ChatGPT’s Advanced Voice Mode, enabling real-time conversations, could soon incorporate visual capabilities, according to code discovered within the platform’s latest beta build. While OpenAI hasn’t officially confirmed this feature’s release, code within the ChatGPT v1.2024.317 beta, spotted by Android Authority, suggests a “live camera” feature may be imminent.
ChatGPT identifies a dog
Early Demonstrations and User Experiences
OpenAI initially showcased Advanced Voice Mode’s visual potential during a May alpha launch demo. The system successfully identified a dog through a phone’s camera feed, recognizing the dog from previous interactions, its ball, and even understanding their relationship (playing fetch).

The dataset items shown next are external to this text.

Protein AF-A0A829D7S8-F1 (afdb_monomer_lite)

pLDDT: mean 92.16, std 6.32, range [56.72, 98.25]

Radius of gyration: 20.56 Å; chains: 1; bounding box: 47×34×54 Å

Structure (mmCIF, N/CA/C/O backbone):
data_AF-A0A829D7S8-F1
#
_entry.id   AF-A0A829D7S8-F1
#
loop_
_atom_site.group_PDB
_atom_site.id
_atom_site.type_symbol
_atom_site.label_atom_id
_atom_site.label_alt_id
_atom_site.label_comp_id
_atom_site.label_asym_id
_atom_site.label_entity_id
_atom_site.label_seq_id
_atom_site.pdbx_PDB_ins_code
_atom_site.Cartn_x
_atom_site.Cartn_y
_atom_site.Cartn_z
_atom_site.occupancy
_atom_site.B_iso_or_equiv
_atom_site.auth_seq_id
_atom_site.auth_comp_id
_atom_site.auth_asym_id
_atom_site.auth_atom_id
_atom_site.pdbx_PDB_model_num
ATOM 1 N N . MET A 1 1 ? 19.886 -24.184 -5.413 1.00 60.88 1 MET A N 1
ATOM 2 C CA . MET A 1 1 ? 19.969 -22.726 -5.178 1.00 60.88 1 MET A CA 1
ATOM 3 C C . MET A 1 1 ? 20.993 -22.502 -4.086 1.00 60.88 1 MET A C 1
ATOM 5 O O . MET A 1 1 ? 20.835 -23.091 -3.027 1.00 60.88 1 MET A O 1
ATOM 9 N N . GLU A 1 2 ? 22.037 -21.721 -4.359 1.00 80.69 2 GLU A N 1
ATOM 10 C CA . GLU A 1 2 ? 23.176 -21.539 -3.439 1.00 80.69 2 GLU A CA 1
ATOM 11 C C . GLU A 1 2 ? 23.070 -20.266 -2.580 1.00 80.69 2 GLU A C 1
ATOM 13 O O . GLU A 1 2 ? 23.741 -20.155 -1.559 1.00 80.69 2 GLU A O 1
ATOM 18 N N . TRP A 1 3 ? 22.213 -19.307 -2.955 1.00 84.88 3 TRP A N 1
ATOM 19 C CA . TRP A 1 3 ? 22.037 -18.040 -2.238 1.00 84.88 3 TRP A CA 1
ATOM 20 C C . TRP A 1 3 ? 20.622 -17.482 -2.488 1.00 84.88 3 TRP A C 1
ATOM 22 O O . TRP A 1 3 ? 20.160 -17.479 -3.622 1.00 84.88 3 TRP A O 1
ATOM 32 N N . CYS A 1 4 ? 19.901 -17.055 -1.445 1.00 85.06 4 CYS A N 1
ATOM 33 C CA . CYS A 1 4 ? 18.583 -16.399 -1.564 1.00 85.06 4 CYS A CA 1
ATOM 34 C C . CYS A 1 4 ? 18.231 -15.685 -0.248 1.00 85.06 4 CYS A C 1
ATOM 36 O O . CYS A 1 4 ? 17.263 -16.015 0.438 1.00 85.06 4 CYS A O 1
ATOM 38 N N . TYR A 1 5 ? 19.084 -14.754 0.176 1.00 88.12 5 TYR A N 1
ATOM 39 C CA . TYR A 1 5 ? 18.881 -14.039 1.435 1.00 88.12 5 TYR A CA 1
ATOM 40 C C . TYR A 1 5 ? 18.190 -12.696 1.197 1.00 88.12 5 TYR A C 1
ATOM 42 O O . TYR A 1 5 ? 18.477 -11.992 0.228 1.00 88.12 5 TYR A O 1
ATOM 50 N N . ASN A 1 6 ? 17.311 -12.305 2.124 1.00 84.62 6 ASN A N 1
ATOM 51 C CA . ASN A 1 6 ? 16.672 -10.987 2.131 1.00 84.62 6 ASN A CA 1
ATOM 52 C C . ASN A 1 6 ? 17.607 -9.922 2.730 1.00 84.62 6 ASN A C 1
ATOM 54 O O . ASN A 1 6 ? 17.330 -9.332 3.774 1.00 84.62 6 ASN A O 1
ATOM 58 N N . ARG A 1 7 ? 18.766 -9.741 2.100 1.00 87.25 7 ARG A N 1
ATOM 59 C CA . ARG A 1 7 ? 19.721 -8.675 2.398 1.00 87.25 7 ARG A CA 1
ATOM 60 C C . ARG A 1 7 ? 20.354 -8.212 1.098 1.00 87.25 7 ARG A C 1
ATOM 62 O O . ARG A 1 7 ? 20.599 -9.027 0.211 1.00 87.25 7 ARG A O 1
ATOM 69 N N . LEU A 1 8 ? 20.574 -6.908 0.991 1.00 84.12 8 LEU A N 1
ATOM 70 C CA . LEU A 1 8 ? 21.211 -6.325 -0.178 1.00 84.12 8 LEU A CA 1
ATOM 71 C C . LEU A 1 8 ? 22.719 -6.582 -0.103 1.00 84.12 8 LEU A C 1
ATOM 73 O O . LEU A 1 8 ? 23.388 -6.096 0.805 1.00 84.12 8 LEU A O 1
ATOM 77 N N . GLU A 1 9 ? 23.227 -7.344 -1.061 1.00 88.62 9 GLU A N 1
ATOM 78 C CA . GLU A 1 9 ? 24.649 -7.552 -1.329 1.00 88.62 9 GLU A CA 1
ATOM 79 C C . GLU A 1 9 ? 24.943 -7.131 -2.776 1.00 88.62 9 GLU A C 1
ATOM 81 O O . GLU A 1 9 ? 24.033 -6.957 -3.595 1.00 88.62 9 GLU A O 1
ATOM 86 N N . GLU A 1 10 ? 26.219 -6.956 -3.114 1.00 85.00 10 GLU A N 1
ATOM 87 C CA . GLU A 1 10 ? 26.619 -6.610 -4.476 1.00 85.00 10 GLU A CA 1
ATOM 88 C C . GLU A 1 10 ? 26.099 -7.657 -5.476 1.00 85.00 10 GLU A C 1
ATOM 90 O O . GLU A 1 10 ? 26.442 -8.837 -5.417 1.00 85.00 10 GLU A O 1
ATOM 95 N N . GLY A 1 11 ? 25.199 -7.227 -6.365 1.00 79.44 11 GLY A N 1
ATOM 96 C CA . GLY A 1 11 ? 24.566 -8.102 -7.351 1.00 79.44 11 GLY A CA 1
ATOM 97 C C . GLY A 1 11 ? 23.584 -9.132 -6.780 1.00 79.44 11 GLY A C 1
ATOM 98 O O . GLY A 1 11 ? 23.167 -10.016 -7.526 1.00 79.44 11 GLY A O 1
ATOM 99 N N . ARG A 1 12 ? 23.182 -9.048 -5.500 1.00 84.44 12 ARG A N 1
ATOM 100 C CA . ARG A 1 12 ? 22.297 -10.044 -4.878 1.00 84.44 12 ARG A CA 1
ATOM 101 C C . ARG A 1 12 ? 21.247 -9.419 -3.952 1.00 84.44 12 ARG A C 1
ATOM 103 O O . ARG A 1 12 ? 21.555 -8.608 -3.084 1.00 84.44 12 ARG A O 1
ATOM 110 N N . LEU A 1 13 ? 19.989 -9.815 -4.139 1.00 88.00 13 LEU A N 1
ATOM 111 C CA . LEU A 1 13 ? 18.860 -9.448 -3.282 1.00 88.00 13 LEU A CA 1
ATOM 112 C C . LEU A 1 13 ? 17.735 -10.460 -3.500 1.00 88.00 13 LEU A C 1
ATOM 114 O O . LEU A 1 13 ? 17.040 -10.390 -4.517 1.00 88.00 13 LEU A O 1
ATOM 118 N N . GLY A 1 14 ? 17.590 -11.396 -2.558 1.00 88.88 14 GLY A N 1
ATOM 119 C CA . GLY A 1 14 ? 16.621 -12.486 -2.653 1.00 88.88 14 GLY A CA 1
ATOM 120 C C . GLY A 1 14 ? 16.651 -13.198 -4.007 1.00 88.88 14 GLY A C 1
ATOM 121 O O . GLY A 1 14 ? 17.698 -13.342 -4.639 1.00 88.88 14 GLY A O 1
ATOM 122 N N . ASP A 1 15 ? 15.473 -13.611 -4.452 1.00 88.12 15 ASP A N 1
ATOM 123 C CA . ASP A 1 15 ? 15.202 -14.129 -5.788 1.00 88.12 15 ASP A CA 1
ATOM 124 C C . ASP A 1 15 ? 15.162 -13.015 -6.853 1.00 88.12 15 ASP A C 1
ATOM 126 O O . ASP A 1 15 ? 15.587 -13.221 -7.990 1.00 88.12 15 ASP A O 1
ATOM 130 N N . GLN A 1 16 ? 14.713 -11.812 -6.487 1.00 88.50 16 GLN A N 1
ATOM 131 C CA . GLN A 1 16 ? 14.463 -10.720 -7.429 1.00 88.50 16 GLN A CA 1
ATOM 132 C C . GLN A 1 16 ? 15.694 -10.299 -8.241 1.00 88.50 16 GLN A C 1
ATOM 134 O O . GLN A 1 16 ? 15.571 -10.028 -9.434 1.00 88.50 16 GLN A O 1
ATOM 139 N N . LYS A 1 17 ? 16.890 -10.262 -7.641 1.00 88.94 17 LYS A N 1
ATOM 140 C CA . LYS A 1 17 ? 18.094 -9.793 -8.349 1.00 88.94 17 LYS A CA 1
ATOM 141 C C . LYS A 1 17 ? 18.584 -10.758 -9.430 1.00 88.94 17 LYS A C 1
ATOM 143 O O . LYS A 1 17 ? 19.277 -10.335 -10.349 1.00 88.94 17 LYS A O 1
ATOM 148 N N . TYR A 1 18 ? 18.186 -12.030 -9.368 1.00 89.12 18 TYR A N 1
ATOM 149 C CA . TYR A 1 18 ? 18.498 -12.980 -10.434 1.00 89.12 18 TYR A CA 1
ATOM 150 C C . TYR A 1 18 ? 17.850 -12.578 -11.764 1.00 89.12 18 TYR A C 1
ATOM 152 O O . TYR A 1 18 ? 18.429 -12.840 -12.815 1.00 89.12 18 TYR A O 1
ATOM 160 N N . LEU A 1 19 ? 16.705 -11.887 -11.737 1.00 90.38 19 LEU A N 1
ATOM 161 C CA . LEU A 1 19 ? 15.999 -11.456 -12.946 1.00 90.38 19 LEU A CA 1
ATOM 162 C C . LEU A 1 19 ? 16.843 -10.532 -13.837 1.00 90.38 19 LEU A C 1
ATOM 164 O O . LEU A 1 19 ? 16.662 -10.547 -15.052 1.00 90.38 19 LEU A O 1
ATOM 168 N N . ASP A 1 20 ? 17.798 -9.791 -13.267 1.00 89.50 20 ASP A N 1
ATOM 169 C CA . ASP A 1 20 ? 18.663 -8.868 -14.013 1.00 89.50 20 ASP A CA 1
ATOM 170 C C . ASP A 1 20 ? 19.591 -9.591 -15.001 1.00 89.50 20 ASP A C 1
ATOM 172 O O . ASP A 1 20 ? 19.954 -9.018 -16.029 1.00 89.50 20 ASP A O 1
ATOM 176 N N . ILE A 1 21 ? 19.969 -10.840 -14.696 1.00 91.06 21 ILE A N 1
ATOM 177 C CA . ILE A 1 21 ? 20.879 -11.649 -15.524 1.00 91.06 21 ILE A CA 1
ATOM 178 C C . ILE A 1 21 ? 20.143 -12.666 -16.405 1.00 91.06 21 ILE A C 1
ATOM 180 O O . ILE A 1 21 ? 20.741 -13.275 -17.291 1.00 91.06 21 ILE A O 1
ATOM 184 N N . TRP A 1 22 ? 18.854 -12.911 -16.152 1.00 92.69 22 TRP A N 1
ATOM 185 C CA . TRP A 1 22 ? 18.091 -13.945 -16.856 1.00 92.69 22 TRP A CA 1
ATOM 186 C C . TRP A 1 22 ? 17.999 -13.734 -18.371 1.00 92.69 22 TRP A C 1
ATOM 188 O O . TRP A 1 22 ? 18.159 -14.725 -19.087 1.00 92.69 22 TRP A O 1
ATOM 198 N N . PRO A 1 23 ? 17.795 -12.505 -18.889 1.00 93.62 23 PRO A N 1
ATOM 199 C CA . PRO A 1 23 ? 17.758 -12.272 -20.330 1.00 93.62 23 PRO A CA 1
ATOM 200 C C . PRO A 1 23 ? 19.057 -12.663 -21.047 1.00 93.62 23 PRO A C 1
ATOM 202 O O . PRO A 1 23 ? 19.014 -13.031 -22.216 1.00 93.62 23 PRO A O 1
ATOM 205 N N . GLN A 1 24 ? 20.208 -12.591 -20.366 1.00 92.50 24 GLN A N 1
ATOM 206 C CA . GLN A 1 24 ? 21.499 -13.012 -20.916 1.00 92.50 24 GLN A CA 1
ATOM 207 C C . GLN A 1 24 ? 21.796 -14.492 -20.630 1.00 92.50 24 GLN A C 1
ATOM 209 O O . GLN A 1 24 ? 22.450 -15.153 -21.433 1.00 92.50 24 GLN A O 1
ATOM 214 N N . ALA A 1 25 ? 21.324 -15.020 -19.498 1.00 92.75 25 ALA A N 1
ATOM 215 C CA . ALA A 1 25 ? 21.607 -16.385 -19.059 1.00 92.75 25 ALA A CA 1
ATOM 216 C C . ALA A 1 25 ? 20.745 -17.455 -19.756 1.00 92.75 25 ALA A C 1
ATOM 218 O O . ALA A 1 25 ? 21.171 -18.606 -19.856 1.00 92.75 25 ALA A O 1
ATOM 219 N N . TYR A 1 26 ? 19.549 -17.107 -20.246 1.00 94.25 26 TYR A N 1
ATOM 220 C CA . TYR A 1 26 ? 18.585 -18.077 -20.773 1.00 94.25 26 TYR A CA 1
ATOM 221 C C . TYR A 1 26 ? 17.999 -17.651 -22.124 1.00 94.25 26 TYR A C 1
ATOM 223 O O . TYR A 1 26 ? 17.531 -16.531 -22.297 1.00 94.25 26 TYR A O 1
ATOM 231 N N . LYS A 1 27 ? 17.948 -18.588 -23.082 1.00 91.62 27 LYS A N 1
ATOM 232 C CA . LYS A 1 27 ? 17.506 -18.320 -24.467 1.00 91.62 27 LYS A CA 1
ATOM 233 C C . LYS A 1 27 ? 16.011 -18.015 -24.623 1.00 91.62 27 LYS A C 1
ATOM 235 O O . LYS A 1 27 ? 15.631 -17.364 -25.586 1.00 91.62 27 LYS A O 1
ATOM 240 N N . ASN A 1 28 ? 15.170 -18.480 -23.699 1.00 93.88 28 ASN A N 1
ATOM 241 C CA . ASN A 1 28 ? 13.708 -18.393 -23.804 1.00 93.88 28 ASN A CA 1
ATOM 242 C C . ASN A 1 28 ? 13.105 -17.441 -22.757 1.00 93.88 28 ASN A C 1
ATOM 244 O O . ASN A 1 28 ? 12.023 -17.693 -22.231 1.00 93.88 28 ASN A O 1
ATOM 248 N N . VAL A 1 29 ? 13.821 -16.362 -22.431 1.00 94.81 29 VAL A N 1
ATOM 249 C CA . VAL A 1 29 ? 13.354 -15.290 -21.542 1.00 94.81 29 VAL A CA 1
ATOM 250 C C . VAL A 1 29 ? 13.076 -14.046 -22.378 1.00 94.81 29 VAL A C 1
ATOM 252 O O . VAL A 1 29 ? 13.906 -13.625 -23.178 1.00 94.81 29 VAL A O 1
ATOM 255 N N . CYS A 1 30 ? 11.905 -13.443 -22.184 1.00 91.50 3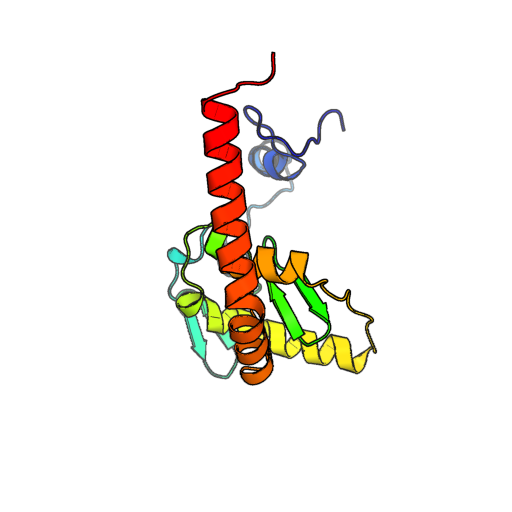0 CYS A N 1
ATOM 256 C CA . CYS A 1 30 ? 11.525 -12.195 -22.835 1.00 91.50 30 CYS A CA 1
ATOM 257 C C . CYS A 1 30 ? 11.257 -11.123 -21.778 1.00 91.50 30 CYS A C 1
ATOM 259 O O . CYS A 1 30 ? 10.560 -11.374 -20.795 1.00 91.50 30 CYS A O 1
ATOM 261 N N . VAL A 1 31 ? 11.804 -9.925 -21.990 1.00 91.44 31 VAL A N 1
ATOM 262 C CA . VAL A 1 31 ? 11.541 -8.771 -21.126 1.00 91.44 31 VAL A CA 1
ATOM 263 C C . VAL A 1 31 ? 10.228 -8.128 -21.551 1.00 91.44 31 VAL A C 1
ATOM 265 O O . VAL A 1 31 ? 10.083 -7.657 -22.683 1.00 91.44 31 VAL A O 1
ATOM 268 N N . LEU A 1 32 ? 9.271 -8.094 -20.628 1.00 90.81 32 LEU A N 1
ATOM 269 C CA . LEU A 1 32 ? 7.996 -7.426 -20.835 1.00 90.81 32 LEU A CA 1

Alpha testers quickly embraced the feature. X user Manuel Sainsily effectively used it to answer questions about his new kitten based on the camera’s video feed.
Trying #ChatGPT’s new Advanced Voice Mode that just got released in Alpha. It feels like face-timing a super knowledgeable friend, which in this case was super helpful — reassuring us with our new kitten. It can answer questions in real-time and use the camera as input too! pic.twitter.com/Xx0HCAc4To
— Manuel Sainsily (@ManuVision) July 30, 2024
Beta Release and Competitive Landscape
Advanced Voice Mode entered beta for Plus and Enterprise subscribers in September, albeit without the visual component. Even so, users extensively explored the feature’s vocal capabilities. According to OpenAI, Advanced Voice “offers more natural, real-time conversations, allows you to interrupt anytime, and senses and responds to your emotions.”
Adding visual input would significantly differentiate Advanced Voice Mode from competitors like Google’s Gemini Live and Meta’s Natural Voice Interactions, neither of which currently utilize camera input. While Gemini Live boasts multilingual capabilities, it lacks visual understanding, and Meta’s Natural Voice Interactions, launched at Connect 2024, doesn’t incorporate camera functionality.
Expanding Availability
OpenAI recently announced that Advanced Voice Mode is now also available for paid ChatGPT Plus accounts on desktop, expanding access beyond the initial mobile-only availability.
Conclusion
The potential integration of visual input into ChatGPT’s Advanced Voice Mode promises to revolutionize chatbot interactions. This advancement could significantly enhance user experience and further distinguish ChatGPT from competitors, offering a more immersive and intuitive conversational AI experience.